Guilt is one of the barriers a mother working faces in being able to have life balance. Whether you are a 'Lean In' or 'Lean Out' mother ultimately there are only so many hours in the day, and one of the solutions is to outsource.
We can either feel like we have no guilt, but drown in looking like we can do it all, or have life balance and know that the decision suits your family. The only important answer is for your individual family circumstance. So many Mum's that I work with told me that it was one of their biggest issues that a tool kit was born as well as bundles where experts offer free webinars and tools.
This could be difficult if you come from a heritage of your mother did the running of the house, and a great job bringing up the children. However, demographics have changed.
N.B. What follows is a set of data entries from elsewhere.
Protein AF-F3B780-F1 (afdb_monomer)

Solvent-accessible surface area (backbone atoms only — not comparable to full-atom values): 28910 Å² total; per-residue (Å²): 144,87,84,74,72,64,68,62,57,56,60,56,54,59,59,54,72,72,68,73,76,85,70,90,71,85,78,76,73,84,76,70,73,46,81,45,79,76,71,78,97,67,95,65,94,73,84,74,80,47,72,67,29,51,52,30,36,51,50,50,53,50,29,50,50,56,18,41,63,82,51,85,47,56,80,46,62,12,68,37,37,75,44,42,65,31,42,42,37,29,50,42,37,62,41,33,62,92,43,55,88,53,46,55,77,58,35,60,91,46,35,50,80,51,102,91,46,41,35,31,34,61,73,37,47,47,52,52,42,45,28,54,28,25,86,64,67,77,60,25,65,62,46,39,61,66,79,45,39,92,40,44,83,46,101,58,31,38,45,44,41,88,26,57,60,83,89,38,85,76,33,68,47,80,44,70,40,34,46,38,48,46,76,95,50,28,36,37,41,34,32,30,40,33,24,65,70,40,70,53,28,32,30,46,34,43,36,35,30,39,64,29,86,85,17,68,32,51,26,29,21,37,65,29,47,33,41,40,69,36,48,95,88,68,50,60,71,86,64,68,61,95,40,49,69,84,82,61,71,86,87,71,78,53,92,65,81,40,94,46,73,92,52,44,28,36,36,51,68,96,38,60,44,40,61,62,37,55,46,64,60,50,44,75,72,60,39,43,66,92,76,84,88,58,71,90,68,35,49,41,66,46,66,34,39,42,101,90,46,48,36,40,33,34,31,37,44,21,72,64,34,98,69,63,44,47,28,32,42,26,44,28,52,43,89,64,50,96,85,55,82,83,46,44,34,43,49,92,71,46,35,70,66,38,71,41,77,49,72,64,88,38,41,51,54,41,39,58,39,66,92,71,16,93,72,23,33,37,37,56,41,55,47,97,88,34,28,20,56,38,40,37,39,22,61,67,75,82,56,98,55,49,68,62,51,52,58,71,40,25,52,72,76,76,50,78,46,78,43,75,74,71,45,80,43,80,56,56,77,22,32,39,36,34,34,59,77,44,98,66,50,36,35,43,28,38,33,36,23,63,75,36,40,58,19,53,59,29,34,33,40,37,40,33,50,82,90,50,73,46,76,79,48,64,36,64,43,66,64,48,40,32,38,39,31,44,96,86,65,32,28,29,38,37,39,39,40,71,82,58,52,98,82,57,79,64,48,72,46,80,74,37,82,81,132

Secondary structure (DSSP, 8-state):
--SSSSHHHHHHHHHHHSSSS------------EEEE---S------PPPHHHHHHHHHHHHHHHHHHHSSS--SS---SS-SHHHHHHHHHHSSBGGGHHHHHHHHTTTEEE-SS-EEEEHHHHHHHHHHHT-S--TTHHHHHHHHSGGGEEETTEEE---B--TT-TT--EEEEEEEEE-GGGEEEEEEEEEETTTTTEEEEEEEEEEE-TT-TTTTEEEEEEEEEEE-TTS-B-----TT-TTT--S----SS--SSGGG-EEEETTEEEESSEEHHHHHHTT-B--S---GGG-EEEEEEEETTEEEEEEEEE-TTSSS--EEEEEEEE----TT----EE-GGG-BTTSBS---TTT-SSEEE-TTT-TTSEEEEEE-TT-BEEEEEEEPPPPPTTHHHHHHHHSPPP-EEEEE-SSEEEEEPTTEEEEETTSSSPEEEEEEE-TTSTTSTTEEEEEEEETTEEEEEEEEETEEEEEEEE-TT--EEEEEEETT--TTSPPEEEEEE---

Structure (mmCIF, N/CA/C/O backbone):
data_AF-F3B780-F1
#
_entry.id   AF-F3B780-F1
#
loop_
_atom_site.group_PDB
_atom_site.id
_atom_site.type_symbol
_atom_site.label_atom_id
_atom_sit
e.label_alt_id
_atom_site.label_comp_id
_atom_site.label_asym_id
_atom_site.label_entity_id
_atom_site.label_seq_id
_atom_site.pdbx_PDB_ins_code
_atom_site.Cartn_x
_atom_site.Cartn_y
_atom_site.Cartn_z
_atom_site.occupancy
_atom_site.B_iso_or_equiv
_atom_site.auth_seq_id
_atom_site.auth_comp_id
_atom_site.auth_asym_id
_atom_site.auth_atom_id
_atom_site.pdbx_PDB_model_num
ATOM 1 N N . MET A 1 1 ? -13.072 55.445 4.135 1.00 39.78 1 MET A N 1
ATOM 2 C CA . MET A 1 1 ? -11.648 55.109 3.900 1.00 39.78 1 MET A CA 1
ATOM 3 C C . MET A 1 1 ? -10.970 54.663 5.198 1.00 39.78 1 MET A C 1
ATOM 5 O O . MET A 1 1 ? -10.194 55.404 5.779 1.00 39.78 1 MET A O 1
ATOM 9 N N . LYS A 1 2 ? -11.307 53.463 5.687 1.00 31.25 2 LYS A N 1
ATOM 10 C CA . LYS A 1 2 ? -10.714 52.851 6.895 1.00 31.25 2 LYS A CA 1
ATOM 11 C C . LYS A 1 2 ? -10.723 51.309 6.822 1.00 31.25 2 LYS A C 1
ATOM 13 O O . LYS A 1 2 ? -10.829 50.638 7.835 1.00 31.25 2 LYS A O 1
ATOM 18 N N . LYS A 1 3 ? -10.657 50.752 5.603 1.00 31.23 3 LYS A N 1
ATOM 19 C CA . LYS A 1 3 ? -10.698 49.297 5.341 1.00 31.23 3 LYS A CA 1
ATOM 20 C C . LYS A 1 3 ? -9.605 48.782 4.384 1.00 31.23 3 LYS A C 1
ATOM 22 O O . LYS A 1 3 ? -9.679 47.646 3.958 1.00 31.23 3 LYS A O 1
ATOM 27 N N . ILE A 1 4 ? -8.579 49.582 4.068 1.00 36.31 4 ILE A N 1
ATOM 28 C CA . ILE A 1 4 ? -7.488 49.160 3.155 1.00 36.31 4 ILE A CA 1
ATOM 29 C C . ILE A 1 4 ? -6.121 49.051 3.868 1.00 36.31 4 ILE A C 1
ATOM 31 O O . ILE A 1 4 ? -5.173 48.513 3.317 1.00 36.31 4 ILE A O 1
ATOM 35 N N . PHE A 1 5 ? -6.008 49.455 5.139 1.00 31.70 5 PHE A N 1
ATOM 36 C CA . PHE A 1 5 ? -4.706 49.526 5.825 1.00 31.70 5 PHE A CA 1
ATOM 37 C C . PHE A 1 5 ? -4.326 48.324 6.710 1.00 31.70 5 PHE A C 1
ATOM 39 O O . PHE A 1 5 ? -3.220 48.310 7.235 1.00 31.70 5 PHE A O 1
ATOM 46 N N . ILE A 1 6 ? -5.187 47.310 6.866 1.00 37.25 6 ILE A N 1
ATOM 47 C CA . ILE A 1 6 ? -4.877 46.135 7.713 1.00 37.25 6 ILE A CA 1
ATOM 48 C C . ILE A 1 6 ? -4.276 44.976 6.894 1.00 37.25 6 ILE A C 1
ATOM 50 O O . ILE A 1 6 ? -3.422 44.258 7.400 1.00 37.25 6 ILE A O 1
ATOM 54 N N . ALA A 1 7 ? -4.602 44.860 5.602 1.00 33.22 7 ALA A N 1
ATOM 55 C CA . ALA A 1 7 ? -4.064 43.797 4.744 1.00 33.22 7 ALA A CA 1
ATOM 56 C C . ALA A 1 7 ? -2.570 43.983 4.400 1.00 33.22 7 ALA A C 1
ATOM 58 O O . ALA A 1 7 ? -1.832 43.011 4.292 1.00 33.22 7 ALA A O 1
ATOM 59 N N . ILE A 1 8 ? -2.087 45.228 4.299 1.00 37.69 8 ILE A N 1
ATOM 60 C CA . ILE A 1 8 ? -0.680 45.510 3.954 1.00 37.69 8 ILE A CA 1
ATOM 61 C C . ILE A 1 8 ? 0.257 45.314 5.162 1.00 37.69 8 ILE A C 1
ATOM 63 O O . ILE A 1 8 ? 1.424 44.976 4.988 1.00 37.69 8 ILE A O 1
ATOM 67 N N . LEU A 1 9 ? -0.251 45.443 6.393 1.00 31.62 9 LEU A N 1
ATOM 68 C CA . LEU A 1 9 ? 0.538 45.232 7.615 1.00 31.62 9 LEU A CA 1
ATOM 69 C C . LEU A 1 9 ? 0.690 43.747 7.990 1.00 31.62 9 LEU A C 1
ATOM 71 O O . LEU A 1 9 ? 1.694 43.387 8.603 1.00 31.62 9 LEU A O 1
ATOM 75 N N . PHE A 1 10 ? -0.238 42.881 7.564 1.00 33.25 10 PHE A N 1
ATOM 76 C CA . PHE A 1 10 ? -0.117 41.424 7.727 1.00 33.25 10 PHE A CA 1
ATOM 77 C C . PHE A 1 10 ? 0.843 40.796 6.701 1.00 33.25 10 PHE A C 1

- The distance in extended families
- The career development of females
- The sheer amount of red tape, and chores that have increased each century
Distance in Extended Families
Both my husband and I live no where near our parents. My Mum now has to travel within on continent to see 2 grandchildren, and to another continent to see her 3rd. That is the nature of a global village, and migration. However, that means as a mother working the support structures in place disappear. Any guilt you had let someone else have that. Your life is your life, if you need a third pair of hands then by all means grab it: a cleaner, gardener or au-pair. From the day we hired an au-pair we never looked back on the focused time I have for the kids and family. There may be restrictions financially so options need to be assessed, but if it is financially viable it is worth it's wait in gold.
Career Development of Females
On one of my last visits my Mum said 'I never realised how hard you worked.' I was working from home in the office, and I think she saw me maybe pee once that day, and quickly make a nutri-bullet soup! That week I ensured as ever I was there at dinner, bath and bedtime, but due to crazy deadlines she saw my 14 hour days. Whilst it is not always like that, there are peaks and troughs. One thing is clear it was not the reality of my Mum's world when I was growing up.
There are no extra hours in the day, no one can magic a 30 hour day. The only learnings that I have applied is to: eliminate unnecessary activities, prioritise, outsource (guilt free) and automate.
Red Tape and Chores
Seriously the worst thing is the mail box why in 2016 is there still so much paper, even if you register for 'E-statements, bills...' There are still those tasks that a 'Must Do's' and have consequences like: taxes, bills, and the un -outsourced chores. When we surveyed mothers they wanted support with red tape, and this is in my goal to support other mothers working.
- If you're a mother who has guilt ask what makes sense for my family.
- If you're a mother judging another mother as is that my family. If the answer is 'No' then focus on the answer to your family, and not others.